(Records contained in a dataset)
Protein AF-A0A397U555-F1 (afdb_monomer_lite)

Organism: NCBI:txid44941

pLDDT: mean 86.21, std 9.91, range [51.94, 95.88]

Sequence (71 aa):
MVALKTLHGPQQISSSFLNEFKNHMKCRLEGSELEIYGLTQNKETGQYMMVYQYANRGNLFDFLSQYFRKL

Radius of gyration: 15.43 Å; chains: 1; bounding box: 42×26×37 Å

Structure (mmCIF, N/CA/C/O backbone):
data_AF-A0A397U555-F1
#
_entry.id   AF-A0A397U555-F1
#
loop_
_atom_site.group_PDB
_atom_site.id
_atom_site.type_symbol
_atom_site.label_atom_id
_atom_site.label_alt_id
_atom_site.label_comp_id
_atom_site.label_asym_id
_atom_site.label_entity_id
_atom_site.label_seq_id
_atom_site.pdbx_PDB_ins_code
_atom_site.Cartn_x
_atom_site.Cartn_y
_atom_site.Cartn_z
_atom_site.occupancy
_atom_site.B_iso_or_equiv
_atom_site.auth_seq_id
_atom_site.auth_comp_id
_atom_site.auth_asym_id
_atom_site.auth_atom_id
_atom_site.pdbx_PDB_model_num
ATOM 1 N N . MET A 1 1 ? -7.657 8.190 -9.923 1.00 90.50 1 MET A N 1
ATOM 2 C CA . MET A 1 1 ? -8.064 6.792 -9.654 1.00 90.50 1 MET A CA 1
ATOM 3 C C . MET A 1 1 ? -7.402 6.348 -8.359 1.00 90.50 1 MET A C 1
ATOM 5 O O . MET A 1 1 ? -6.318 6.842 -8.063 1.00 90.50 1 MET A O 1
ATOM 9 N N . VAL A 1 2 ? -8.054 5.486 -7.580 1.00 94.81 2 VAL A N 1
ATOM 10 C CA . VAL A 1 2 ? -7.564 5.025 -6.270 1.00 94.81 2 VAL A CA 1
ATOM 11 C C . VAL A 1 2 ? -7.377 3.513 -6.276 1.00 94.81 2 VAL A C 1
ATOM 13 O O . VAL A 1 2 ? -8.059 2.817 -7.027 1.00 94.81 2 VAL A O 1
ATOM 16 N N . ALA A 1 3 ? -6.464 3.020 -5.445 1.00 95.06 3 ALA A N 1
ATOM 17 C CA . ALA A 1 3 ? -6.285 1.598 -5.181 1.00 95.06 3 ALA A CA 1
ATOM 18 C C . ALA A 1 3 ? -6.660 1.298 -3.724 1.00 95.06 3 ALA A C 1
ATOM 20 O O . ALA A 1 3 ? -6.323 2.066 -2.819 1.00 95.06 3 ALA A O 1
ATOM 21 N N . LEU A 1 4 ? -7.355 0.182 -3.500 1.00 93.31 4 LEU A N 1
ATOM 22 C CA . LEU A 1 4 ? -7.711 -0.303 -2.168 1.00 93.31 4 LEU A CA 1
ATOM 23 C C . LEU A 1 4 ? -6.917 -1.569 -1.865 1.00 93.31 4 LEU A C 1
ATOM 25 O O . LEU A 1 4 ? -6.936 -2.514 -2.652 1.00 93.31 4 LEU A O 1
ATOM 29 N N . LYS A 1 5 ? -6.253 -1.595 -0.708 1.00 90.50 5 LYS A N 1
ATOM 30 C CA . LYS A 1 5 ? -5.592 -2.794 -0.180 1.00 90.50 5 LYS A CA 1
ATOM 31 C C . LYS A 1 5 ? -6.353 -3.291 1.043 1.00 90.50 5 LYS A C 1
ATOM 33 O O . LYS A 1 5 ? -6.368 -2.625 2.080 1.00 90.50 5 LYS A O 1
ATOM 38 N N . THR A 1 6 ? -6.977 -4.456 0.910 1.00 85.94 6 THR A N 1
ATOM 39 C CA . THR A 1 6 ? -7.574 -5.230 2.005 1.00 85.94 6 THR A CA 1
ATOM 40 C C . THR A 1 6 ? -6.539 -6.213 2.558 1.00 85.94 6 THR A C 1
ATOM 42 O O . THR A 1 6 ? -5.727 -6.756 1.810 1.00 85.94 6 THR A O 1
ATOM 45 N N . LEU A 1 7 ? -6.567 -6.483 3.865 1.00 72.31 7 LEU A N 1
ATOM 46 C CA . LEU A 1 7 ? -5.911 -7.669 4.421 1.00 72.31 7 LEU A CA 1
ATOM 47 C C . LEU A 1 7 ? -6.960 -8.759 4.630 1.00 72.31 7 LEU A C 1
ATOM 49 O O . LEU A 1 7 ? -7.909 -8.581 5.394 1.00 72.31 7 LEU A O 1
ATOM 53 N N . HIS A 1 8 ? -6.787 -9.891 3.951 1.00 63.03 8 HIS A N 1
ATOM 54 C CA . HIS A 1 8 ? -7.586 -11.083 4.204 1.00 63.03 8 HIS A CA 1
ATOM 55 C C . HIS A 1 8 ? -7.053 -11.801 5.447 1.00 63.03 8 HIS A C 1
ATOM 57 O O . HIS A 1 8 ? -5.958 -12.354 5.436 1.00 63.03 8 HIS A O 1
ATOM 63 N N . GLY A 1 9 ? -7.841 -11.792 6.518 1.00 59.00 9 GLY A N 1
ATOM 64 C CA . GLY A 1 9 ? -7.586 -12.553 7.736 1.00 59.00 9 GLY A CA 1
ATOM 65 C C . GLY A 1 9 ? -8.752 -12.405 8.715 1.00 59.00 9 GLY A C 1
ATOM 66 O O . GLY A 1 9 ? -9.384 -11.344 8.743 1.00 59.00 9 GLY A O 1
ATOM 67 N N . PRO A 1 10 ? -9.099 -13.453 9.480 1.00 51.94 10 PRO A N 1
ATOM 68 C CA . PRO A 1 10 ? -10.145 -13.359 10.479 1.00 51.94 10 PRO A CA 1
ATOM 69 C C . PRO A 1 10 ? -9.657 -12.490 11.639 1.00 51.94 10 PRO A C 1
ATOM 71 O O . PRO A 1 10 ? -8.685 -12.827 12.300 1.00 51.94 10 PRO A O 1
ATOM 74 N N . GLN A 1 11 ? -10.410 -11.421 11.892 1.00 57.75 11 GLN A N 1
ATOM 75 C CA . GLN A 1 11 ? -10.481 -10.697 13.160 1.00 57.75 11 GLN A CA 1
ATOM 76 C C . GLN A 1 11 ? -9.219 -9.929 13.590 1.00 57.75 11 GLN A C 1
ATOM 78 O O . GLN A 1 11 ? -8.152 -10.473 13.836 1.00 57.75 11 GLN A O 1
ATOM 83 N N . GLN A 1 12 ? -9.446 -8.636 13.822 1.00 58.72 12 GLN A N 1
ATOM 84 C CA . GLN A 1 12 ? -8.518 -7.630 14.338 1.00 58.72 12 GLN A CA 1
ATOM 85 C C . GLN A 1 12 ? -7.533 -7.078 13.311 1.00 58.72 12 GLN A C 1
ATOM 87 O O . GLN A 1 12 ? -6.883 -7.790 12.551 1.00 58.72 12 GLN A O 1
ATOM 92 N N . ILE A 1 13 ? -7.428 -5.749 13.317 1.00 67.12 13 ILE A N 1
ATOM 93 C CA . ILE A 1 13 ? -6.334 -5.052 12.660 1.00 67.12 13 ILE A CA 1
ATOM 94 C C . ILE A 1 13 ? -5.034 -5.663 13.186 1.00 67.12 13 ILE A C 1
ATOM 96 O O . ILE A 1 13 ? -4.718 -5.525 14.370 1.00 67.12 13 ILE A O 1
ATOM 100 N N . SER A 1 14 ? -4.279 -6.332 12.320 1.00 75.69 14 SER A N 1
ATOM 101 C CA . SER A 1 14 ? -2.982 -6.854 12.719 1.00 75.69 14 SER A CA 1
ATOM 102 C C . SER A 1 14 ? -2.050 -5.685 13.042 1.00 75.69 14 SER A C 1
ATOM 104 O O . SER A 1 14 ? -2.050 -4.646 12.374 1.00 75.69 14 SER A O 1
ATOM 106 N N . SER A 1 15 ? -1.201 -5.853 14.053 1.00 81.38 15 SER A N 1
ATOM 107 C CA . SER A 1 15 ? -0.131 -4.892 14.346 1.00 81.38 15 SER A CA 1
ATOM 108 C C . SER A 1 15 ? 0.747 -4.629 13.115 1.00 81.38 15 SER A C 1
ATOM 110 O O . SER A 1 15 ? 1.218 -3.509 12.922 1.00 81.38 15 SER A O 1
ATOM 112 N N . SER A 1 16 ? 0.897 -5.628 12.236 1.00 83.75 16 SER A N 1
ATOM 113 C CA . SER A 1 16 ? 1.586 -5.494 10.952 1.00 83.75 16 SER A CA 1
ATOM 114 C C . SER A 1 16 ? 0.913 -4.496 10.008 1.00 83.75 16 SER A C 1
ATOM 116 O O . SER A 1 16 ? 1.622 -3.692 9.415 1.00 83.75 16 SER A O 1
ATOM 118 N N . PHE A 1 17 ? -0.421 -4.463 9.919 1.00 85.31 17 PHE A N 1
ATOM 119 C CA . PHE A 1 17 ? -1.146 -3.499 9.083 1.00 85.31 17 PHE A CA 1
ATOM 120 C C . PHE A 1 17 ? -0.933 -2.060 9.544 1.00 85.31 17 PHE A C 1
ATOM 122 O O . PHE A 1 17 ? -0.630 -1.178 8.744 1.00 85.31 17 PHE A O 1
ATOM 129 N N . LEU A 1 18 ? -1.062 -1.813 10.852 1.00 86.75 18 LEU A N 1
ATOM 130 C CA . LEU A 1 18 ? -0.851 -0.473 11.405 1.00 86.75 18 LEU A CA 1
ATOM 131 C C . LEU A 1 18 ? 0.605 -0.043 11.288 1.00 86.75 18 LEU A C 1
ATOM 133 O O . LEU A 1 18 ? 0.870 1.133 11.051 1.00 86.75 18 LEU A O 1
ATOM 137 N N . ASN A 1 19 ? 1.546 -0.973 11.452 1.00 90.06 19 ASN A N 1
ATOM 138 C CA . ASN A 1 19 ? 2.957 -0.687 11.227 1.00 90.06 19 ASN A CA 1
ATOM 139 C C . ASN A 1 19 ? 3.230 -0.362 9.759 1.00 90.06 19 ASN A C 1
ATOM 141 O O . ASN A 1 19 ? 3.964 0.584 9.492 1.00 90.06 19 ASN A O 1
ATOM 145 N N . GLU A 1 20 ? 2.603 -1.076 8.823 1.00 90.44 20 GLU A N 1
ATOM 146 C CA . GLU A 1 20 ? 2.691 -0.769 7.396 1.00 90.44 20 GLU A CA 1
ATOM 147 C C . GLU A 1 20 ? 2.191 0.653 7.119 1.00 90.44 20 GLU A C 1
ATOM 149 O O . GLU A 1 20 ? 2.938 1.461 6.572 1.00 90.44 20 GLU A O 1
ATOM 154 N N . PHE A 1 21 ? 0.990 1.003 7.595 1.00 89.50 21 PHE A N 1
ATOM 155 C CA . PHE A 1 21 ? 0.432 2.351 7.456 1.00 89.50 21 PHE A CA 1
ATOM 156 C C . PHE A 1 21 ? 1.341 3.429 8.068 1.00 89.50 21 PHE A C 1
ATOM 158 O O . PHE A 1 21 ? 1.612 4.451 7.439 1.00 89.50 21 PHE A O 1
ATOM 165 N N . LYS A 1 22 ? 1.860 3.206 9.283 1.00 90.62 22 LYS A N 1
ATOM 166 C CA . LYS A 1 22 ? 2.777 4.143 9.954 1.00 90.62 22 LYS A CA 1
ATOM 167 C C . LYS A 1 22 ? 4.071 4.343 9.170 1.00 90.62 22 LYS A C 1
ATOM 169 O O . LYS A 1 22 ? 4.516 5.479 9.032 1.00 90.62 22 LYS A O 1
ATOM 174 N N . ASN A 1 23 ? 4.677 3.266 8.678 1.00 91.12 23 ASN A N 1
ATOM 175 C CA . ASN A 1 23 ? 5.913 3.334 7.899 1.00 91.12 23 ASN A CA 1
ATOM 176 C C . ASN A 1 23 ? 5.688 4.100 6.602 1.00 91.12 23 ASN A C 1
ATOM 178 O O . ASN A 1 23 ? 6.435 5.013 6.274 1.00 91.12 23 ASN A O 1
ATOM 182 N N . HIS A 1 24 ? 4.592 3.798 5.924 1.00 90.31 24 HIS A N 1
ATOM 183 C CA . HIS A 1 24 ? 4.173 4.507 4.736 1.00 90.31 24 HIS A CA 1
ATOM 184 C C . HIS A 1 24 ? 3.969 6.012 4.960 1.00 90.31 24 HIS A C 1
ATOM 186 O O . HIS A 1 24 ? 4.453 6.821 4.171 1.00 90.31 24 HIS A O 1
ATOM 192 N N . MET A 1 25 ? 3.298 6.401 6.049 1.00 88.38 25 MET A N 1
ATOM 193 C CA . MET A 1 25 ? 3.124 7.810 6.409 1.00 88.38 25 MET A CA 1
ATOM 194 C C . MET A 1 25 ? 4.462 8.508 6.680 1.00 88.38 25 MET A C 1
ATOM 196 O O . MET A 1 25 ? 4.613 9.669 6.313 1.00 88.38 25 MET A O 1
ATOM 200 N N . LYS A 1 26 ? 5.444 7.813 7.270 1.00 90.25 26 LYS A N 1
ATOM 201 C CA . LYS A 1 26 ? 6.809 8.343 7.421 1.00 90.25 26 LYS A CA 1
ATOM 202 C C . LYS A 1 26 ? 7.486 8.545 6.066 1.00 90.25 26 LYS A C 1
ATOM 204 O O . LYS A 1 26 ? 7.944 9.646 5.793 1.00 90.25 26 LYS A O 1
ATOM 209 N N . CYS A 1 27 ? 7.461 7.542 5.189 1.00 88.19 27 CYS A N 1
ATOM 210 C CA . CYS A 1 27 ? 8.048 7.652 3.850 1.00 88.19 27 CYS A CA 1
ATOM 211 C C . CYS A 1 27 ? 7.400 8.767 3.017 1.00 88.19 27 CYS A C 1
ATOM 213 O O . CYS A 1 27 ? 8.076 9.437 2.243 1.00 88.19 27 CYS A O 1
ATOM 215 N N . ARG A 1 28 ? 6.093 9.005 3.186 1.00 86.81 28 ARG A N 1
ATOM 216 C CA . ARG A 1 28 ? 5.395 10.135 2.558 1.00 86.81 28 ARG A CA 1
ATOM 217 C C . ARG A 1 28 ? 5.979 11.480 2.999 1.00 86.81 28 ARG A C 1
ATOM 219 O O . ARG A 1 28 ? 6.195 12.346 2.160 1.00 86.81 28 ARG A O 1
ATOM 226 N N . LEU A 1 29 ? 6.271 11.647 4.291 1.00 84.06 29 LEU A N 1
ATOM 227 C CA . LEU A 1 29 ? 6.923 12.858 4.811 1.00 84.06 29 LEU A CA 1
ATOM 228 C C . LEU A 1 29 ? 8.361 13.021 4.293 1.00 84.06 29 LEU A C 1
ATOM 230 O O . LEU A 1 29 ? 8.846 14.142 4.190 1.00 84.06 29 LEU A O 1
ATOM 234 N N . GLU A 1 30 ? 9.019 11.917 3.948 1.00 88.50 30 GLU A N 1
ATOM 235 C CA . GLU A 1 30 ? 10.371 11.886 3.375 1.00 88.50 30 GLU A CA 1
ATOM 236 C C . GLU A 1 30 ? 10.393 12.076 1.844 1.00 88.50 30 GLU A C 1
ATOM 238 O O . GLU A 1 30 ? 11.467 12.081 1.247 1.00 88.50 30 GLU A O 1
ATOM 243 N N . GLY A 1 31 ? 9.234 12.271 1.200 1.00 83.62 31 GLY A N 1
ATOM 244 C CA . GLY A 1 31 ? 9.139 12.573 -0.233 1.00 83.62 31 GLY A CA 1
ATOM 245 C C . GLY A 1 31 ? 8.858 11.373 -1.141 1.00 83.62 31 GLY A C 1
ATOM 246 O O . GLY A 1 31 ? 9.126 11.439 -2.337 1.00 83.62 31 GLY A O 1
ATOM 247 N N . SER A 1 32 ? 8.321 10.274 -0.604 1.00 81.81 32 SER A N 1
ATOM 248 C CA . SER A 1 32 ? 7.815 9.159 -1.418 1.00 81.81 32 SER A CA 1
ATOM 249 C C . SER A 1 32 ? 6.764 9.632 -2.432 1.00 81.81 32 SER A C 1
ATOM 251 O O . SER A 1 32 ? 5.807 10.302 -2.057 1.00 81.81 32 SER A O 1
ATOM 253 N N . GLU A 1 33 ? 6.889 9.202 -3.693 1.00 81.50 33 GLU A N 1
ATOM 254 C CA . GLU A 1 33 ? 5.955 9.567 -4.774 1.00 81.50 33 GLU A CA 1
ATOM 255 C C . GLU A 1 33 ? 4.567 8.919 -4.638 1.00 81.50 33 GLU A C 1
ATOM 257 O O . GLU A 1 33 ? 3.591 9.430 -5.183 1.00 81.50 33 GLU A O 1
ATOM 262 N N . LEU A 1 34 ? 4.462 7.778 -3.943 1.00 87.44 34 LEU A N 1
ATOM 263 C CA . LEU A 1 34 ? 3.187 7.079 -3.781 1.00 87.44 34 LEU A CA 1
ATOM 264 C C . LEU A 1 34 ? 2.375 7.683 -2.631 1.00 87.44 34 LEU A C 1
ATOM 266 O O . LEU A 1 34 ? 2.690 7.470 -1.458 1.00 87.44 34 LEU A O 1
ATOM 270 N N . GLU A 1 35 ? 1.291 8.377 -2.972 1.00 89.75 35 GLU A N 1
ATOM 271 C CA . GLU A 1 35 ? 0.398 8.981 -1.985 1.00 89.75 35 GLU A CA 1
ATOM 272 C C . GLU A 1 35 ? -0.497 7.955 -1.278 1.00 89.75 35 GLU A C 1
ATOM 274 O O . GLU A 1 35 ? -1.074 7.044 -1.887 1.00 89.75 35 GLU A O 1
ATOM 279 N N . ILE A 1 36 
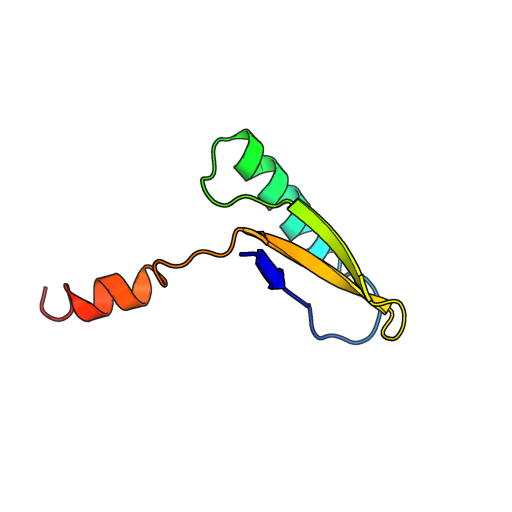? -0.673 8.172 0.027 1.00 91.19 36 ILE A N 1
ATOM 280 C CA . ILE A 1 36 ? -1.614 7.440 0.878 1.00 91.19 36 ILE A CA 1
ATOM 281 C C . ILE A 1 36 ? -2.615 8.421 1.443 1.00 91.19 36 ILE A C 1
ATOM 283 O O . ILE A 1 36 ? -2.265 9.359 2.160 1.00 91.19 36 ILE A O 1
ATOM 287 N N . TYR A 1 37 ? -3.878 8.173 1.115 1.00 91.19 37 TYR A N 1
ATOM 288 C CA . TYR A 1 37 ? -4.976 9.054 1.480 1.00 91.19 37 TYR A CA 1
ATOM 289 C C . TYR A 1 37 ? -5.522 8.738 2.871 1.00 91.19 37 TYR A C 1
ATOM 291 O O . TYR A 1 37 ? -5.958 9.648 3.571 1.00 91.19 37 TYR A O 1
ATOM 299 N N . GLY A 1 38 ? -5.478 7.472 3.300 1.00 90.81 38 GLY A N 1
ATOM 300 C CA . GLY A 1 38 ? -5.877 7.099 4.654 1.00 90.81 38 GLY A CA 1
ATOM 301 C C . GLY A 1 38 ? -6.403 5.676 4.788 1.00 90.81 38 GLY A C 1
ATOM 302 O O . GLY A 1 38 ? -6.103 4.796 3.981 1.00 90.81 38 GLY A O 1
ATOM 303 N N . LEU A 1 39 ? -7.196 5.474 5.839 1.00 90.94 39 LEU A N 1
ATOM 304 C CA . LEU A 1 39 ? -7.849 4.216 6.179 1.00 90.94 39 LEU A CA 1
ATOM 305 C C . LEU A 1 39 ? -9.361 4.340 6.005 1.00 90.94 39 LEU A C 1
ATOM 307 O O . LEU A 1 39 ? -9.951 5.368 6.329 1.00 90.94 39 LEU A O 1
ATOM 311 N N . THR A 1 40 ? -9.990 3.265 5.547 1.00 90.94 40 THR A N 1
ATOM 312 C CA . THR A 1 40 ? -11.445 3.107 5.541 1.00 90.94 40 THR A CA 1
ATOM 313 C C . THR A 1 40 ? -11.
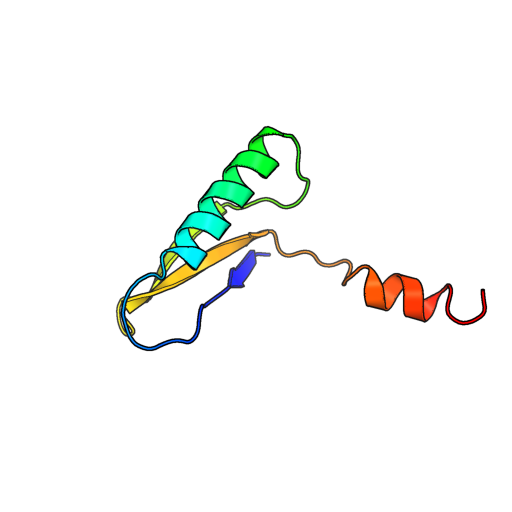816 1.745 6.115 1.00 90.94 40 THR A C 1
ATOM 315 O O . THR A 1 40 ? -10.972 0.854 6.209 1.00 90.94 40 THR A O 1
ATOM 318 N N . GLN A 1 41 ? -13.068 1.579 6.522 1.00 87.38 41 GLN A N 1
ATOM 319 C CA . GLN A 1 41 ? -13.574 0.333 7.082 1.00 87.38 41 GLN A CA 1
ATOM 320 C C . GLN A 1 41 ? -14.867 -0.060 6.375 1.00 87.38 41 GLN A C 1
ATOM 322 O O . GLN A 1 41 ? -15.787 0.750 6.248 1.00 87.38 41 GLN A O 1
ATOM 327 N N . ASN A 1 42 ? -14.953 -1.316 5.939 1.00 86.75 42 ASN A N 1
ATOM 328 C CA . ASN A 1 42 ? -16.216 -1.887 5.497 1.00 86.75 42 ASN A CA 1
ATOM 329 C C . ASN A 1 42 ? -17.085 -2.170 6.733 1.00 86.75 42 ASN A C 1
ATOM 331 O O . ASN A 1 42 ? -16.686 -2.937 7.607 1.00 86.75 42 ASN A O 1
ATOM 335 N N . LYS A 1 43 ? -18.265 -1.547 6.811 1.00 87.06 43 LYS A N 1
ATOM 336 C CA . LYS A 1 43 ? -19.182 -1.688 7.955 1.00 87.06 43 LYS A CA 1
ATOM 337 C C . LYS A 1 43 ? -19.824 -3.074 8.056 1.00 87.06 43 LYS A C 1
ATOM 339 O O . LYS A 1 43 ? -20.170 -3.484 9.155 1.00 87.06 43 LYS A O 1
ATOM 344 N N . GLU A 1 44 ? -19.979 -3.774 6.937 1.00 88.12 44 GLU A N 1
ATOM 345 C CA . GLU A 1 44 ? -20.594 -5.103 6.876 1.00 88.12 44 GLU A CA 1
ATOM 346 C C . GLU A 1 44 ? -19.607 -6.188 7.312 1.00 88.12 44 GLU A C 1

### Work to be completed
Could you set down, word for word, only the lines above from the line with "ATOM 2 C CA" to the line with "ATOM 33 O O", including both?

### Finished task
ATOM 2 C CA . MET A 1 1 ? -8.064 6.792 -9.654 1.00 90.50 1 MET A CA 1
ATOM 3 C C . MET A 1 1 ? -7.402 6.348 -8.359 1.00 90.50 1 MET A C 1
ATOM 5 O O . MET A 1 1 ? -6.318 6.842 -8.063 1.00 90.50 1 MET A O 1
ATOM 9 N N . VAL A 1 2 ? -8.054 5.486 -7.580 1.00 94.81 2 VAL A N 1
ATOM 10 C CA . VAL A 1 2 ? -7.564 5.025 -6.270 1.00 94.81 2 VAL A CA 1
ATOM 11 C C . VAL A 1 2 ? -7.377 3.513 -6.276 1.00 94.81 2 VAL A C 1
ATOM 13 O O . VAL A 1 2 ? -8.059 2.817 -7.027 1.00 94.81 2 VAL A O 1
ATOM 16 N N . ALA A 1 3 ? -6.464 3.020 -5.445 1.00 95.06 3 ALA A N 1
ATOM 17 C CA . ALA A 1 3 ? -6.285 1.598 -5.181 1.00 95.06 3 ALA A CA 1
ATOM 18 C C . ALA A 1 3 ? -6.660 1.298 -3.724 1.00 95.06 3 ALA A C 1
ATOM 20 O O . ALA A 1 3 ? -6.323 2.066 -2.819 1.00 95.06 3 ALA A O 1
ATOM 21 N N . LEU A 1 4 ? -7.355 0.182 -3.500 1.00 93.31 4 LEU A N 1
ATOM 22 C CA . LEU A 1 4 ? -7.711 -0.303 -2.168 1.00 93.31 4 LEU A CA 1
ATOM 23 C C . LEU A 1 4 ? -6.917 -1.569 -1.865 1.00 93.31 4 LEU A C 1
ATOM 25 O O . LEU A 1 4 ? -6.936 -2.514 -2.652 1.00 93.31 4 LEU A O 1
ATOM 29 N N . LYS A 1 5 ? -6.253 -1.595 -0.708 1.00 90.50 5 LYS A N 1
ATOM 30 C CA . LYS A 1 5 ? -5.592 -2.794 -0.180 1.00 90.50 5 LYS A CA 1
ATOM 31 C C . LYS A 1 5 ? -6.353 -3.291 1.043 1.00 90.50 5 LYS A C 1
ATOM 33 O O . LYS A 1 5 ? -6.368 -2.625 2.080 1.00 90.50 5 LYS A O 1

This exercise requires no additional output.